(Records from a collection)
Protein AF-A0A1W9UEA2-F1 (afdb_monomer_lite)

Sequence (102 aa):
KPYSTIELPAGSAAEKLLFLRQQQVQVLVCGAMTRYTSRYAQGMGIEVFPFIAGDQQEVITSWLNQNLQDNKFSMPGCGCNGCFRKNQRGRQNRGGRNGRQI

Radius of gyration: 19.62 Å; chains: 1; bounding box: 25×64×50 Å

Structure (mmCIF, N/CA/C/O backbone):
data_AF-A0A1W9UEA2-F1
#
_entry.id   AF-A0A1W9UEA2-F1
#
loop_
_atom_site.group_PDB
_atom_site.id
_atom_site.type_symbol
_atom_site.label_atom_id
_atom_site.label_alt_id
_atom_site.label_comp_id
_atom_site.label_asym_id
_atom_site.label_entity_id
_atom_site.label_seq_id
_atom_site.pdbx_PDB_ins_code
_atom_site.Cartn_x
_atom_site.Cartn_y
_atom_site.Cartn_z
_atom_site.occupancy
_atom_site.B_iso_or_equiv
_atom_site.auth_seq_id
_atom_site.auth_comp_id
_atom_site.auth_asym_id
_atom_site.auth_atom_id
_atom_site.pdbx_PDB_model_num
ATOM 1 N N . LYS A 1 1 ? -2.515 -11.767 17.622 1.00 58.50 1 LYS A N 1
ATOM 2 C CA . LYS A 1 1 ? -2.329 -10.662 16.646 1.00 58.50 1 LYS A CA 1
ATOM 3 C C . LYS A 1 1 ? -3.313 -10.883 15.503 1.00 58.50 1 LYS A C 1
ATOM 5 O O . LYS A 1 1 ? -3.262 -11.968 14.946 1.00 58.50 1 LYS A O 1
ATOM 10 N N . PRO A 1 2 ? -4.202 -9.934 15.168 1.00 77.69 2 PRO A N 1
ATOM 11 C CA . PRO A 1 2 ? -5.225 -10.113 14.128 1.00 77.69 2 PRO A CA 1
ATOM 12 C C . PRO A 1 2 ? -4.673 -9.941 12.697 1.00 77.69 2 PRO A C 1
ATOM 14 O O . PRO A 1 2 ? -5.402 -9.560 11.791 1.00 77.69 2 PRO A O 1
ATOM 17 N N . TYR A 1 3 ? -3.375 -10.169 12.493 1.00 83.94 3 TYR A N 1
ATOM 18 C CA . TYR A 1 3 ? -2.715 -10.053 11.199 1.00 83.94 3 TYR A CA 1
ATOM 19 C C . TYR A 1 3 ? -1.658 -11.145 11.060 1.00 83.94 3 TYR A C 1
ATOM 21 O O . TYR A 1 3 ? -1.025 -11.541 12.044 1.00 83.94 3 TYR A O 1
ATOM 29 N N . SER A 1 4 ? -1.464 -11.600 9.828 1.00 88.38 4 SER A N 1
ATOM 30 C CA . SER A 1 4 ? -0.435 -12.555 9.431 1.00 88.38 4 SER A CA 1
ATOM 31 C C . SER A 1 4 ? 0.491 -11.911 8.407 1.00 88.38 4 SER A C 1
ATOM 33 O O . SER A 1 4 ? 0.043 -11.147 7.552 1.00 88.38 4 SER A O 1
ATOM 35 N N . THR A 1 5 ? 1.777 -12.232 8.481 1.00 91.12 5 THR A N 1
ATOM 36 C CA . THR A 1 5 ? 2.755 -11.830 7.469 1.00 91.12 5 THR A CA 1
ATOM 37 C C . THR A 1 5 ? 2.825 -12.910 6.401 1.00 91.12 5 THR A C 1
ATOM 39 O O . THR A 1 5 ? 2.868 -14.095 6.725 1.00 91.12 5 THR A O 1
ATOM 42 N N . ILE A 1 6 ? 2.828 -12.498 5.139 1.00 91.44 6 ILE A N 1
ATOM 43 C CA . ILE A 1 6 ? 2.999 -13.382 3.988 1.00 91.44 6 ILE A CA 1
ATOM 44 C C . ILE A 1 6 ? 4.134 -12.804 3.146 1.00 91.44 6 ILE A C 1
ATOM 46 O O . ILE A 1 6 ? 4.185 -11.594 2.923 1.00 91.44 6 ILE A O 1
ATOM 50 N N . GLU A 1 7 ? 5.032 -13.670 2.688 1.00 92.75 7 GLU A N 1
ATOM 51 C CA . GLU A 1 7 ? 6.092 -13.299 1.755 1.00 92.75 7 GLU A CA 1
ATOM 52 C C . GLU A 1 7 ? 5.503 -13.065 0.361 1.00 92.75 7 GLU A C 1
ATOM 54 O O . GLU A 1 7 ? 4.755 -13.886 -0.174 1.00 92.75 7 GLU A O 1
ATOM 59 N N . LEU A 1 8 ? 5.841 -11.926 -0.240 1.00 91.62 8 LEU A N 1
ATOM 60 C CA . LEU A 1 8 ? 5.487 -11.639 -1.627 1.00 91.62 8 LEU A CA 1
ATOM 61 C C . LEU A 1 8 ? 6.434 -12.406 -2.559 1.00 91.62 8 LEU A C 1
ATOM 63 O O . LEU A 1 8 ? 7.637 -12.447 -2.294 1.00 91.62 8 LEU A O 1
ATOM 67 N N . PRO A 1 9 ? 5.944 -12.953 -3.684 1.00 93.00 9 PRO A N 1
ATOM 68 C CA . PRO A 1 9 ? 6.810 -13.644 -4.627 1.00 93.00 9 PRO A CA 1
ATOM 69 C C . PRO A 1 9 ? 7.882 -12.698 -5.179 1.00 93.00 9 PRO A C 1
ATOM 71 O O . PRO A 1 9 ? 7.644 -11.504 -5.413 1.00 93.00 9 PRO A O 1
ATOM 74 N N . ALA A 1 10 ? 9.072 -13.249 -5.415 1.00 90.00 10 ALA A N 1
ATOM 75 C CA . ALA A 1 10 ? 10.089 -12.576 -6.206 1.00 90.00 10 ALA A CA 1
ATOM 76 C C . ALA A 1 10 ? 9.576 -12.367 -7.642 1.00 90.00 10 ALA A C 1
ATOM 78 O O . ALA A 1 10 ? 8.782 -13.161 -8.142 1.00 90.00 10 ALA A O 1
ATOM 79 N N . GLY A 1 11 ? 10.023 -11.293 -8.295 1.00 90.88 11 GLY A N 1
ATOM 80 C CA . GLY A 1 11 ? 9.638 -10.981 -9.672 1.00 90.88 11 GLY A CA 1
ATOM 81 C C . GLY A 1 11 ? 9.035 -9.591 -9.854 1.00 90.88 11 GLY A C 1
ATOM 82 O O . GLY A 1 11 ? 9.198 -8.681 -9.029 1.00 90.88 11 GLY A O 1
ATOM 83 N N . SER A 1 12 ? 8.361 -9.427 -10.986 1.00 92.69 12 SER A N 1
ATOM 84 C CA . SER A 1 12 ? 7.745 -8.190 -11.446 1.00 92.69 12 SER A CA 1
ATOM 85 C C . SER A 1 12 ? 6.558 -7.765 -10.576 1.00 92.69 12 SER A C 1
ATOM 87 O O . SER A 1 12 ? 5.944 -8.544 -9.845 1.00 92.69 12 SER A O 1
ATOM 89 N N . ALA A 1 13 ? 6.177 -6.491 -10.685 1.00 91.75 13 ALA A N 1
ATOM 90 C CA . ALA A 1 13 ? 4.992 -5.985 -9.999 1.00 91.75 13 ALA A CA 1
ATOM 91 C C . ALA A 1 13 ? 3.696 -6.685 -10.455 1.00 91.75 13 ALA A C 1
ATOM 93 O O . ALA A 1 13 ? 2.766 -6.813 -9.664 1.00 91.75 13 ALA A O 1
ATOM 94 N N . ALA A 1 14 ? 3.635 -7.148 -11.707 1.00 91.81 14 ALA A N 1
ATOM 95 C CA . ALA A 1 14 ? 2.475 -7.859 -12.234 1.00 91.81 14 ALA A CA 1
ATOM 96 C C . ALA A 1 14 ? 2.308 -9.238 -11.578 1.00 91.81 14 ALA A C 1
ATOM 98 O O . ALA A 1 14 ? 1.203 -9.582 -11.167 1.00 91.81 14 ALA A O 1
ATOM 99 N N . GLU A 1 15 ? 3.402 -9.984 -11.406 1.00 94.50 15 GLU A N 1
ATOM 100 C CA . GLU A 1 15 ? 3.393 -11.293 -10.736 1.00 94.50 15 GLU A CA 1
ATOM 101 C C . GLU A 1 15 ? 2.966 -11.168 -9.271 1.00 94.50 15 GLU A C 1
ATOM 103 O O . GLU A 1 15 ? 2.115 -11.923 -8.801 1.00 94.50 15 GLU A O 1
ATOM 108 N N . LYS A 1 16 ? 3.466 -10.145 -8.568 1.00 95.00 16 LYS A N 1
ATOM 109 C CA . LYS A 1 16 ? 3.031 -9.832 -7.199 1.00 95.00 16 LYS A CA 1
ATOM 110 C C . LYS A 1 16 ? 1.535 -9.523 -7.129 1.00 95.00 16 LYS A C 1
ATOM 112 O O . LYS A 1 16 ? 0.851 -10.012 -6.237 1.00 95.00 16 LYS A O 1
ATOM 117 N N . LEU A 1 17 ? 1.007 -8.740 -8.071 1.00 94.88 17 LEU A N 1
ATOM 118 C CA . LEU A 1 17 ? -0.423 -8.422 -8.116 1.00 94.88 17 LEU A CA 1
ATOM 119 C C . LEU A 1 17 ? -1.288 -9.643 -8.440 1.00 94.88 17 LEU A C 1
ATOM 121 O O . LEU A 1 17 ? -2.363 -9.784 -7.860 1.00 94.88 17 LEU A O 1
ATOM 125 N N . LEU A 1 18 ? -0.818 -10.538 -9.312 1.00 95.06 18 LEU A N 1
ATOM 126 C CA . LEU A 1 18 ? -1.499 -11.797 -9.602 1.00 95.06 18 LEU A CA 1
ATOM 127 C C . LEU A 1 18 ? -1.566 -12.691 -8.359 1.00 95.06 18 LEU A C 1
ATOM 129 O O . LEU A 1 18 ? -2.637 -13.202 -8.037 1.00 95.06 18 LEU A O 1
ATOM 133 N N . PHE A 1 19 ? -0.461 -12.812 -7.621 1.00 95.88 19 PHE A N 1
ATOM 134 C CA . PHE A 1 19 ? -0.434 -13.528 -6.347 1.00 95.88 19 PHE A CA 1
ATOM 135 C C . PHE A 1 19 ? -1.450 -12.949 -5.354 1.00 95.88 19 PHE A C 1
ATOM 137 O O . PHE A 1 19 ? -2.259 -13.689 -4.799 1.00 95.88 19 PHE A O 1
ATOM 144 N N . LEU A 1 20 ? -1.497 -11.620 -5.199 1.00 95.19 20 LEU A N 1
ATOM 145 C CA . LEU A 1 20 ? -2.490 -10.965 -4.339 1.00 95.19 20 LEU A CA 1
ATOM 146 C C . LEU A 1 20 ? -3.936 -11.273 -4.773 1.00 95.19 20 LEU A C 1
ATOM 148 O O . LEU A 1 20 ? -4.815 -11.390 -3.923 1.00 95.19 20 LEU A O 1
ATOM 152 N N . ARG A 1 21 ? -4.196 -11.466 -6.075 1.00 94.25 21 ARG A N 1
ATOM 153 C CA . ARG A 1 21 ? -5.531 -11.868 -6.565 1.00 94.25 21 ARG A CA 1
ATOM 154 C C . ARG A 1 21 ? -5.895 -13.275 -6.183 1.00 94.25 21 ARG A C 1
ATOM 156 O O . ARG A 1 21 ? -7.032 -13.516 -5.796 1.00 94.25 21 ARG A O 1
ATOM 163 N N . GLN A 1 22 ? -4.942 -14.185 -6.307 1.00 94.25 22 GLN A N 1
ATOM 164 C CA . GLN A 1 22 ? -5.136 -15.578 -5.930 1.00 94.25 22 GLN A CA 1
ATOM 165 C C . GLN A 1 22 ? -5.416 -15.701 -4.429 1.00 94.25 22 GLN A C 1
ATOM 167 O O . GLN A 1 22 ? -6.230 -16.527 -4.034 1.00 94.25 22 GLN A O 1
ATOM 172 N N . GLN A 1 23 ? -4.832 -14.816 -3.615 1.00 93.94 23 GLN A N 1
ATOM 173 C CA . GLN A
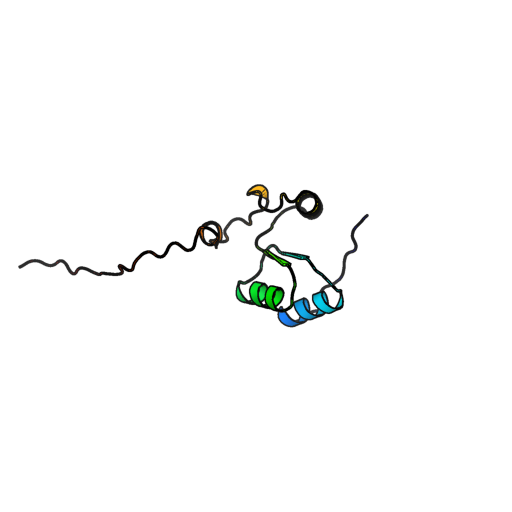 1 23 ? -5.135 -14.683 -2.184 1.00 93.94 23 GLN A CA 1
ATOM 174 C C . GLN A 1 23 ? -6.429 -13.901 -1.885 1.00 93.94 23 GLN A C 1
ATOM 176 O O . GLN A 1 23 ? -6.706 -13.598 -0.729 1.00 93.94 23 GLN A O 1
ATOM 181 N N . GLN A 1 24 ? -7.218 -13.549 -2.907 1.00 94.25 24 GLN A N 1
ATOM 182 C CA . GLN A 1 24 ? -8.496 -12.837 -2.781 1.00 94.25 24 GLN A CA 1
ATOM 183 C C . GLN A 1 24 ? -8.395 -11.493 -2.038 1.00 94.25 24 GLN A C 1
ATOM 185 O O . GLN A 1 24 ? -9.339 -11.054 -1.378 1.00 94.25 24 GLN A O 1
ATOM 190 N N . VAL A 1 25 ? -7.255 -10.807 -2.164 1.00 94.81 25 VAL A N 1
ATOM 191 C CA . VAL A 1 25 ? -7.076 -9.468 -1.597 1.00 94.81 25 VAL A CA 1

§ **Your assignment**:
Please transcribe exactly the lines above from the line that has "ATOM 61 C C" up to and including the line that has "ATOM 93 O O"; no other line belongs in the answer.

§ **Your response**:
ATOM 61 C C . LEU A 1 8 ? 6.434 -12.406 -2.559 1.00 91.62 8 LEU A C 1
ATOM 63 O O . LEU A 1 8 ? 7.637 -12.447 -2.294 1.00 91.62 8 LEU A O 1
ATOM 67 N N . PRO A 1 9 ? 5.944 -12.953 -3.684 1.00 93.00 9 PRO A N 1
ATOM 68 C CA . PRO A 1 9 ? 6.810 -13.644 -4.627 1.00 93.00 9 PRO A CA 1
ATOM 69 C C . PRO A 1 9 ? 7.882 -12.698 -5.179 1.00 93.00 9 PRO A C 1
ATOM 71 O O . PRO A 1 9 ? 7.644 -11.504 -5.413 1.00 93.00 9 PRO A O 1
ATOM 74 N N . ALA A 1 10 ? 9.072 -13.249 -5.415 1.00 90.00 10 ALA A N 1
ATOM 75 C CA . ALA A 1 10 ? 10.089 -12.576 -6.206 1.00 90.00 10 ALA A CA 1
ATOM 76 C C . ALA A 1 10 ? 9.576 -12.367 -7.642 1.00 90.00 10 ALA A C 1
ATOM 78 O O . ALA A 1 10 ? 8.782 -13.161 -8.142 1.00 90.00 10 ALA A O 1
ATOM 79 N N . GLY A 1 11 ? 10.023 -11.293 -8.295 1.00 90.88 11 GLY A N 1
ATOM 80 C CA . GLY A 1 11 ? 9.638 -10.981 -9.672 1.00 90.88 11 GLY A CA 1
ATOM 81 C C . GLY A 1 11 ? 9.035 -9.591 -9.854 1.00 90.88 11 GLY A C 1
ATOM 82 O O . GLY A 1 11 ? 9.198 -8.681 -9.029 1.00 90.88 11 GLY A O 1
ATOM 83 N N . SER A 1 12 ? 8.361 -9.427 -10.986 1.00 92.69 12 SER A N 1
ATOM 84 C CA . SER A 1 12 ? 7.745 -8.190 -11.446 1.00 92.69 12 SER A CA 1
ATOM 85 C C . SER A 1 12 ? 6.558 -7.765 -10.576 1.00 92.69 12 SER A C 1
ATOM 87 O O . SER A 1 12 ? 5.944 -8.544 -9.845 1.00 92.69 12 SER A O 1
ATOM 89 N N . ALA A 1 13 ? 6.177 -6.491 -10.685 1.00 91.75 13 ALA A N 1
ATOM 90 C CA . ALA A 1 13 ? 4.992 -5.985 -9.999 1.00 91.75 13 ALA A CA 1
ATOM 91 C C . ALA A 1 13 ? 3.696 -6.685 -10.455 1.00 91.75 13 ALA A C 1
ATOM 93 O O . ALA A 1 13 ? 2.766 -6.813 -9.664 1.00 91.75 13 ALA A O 1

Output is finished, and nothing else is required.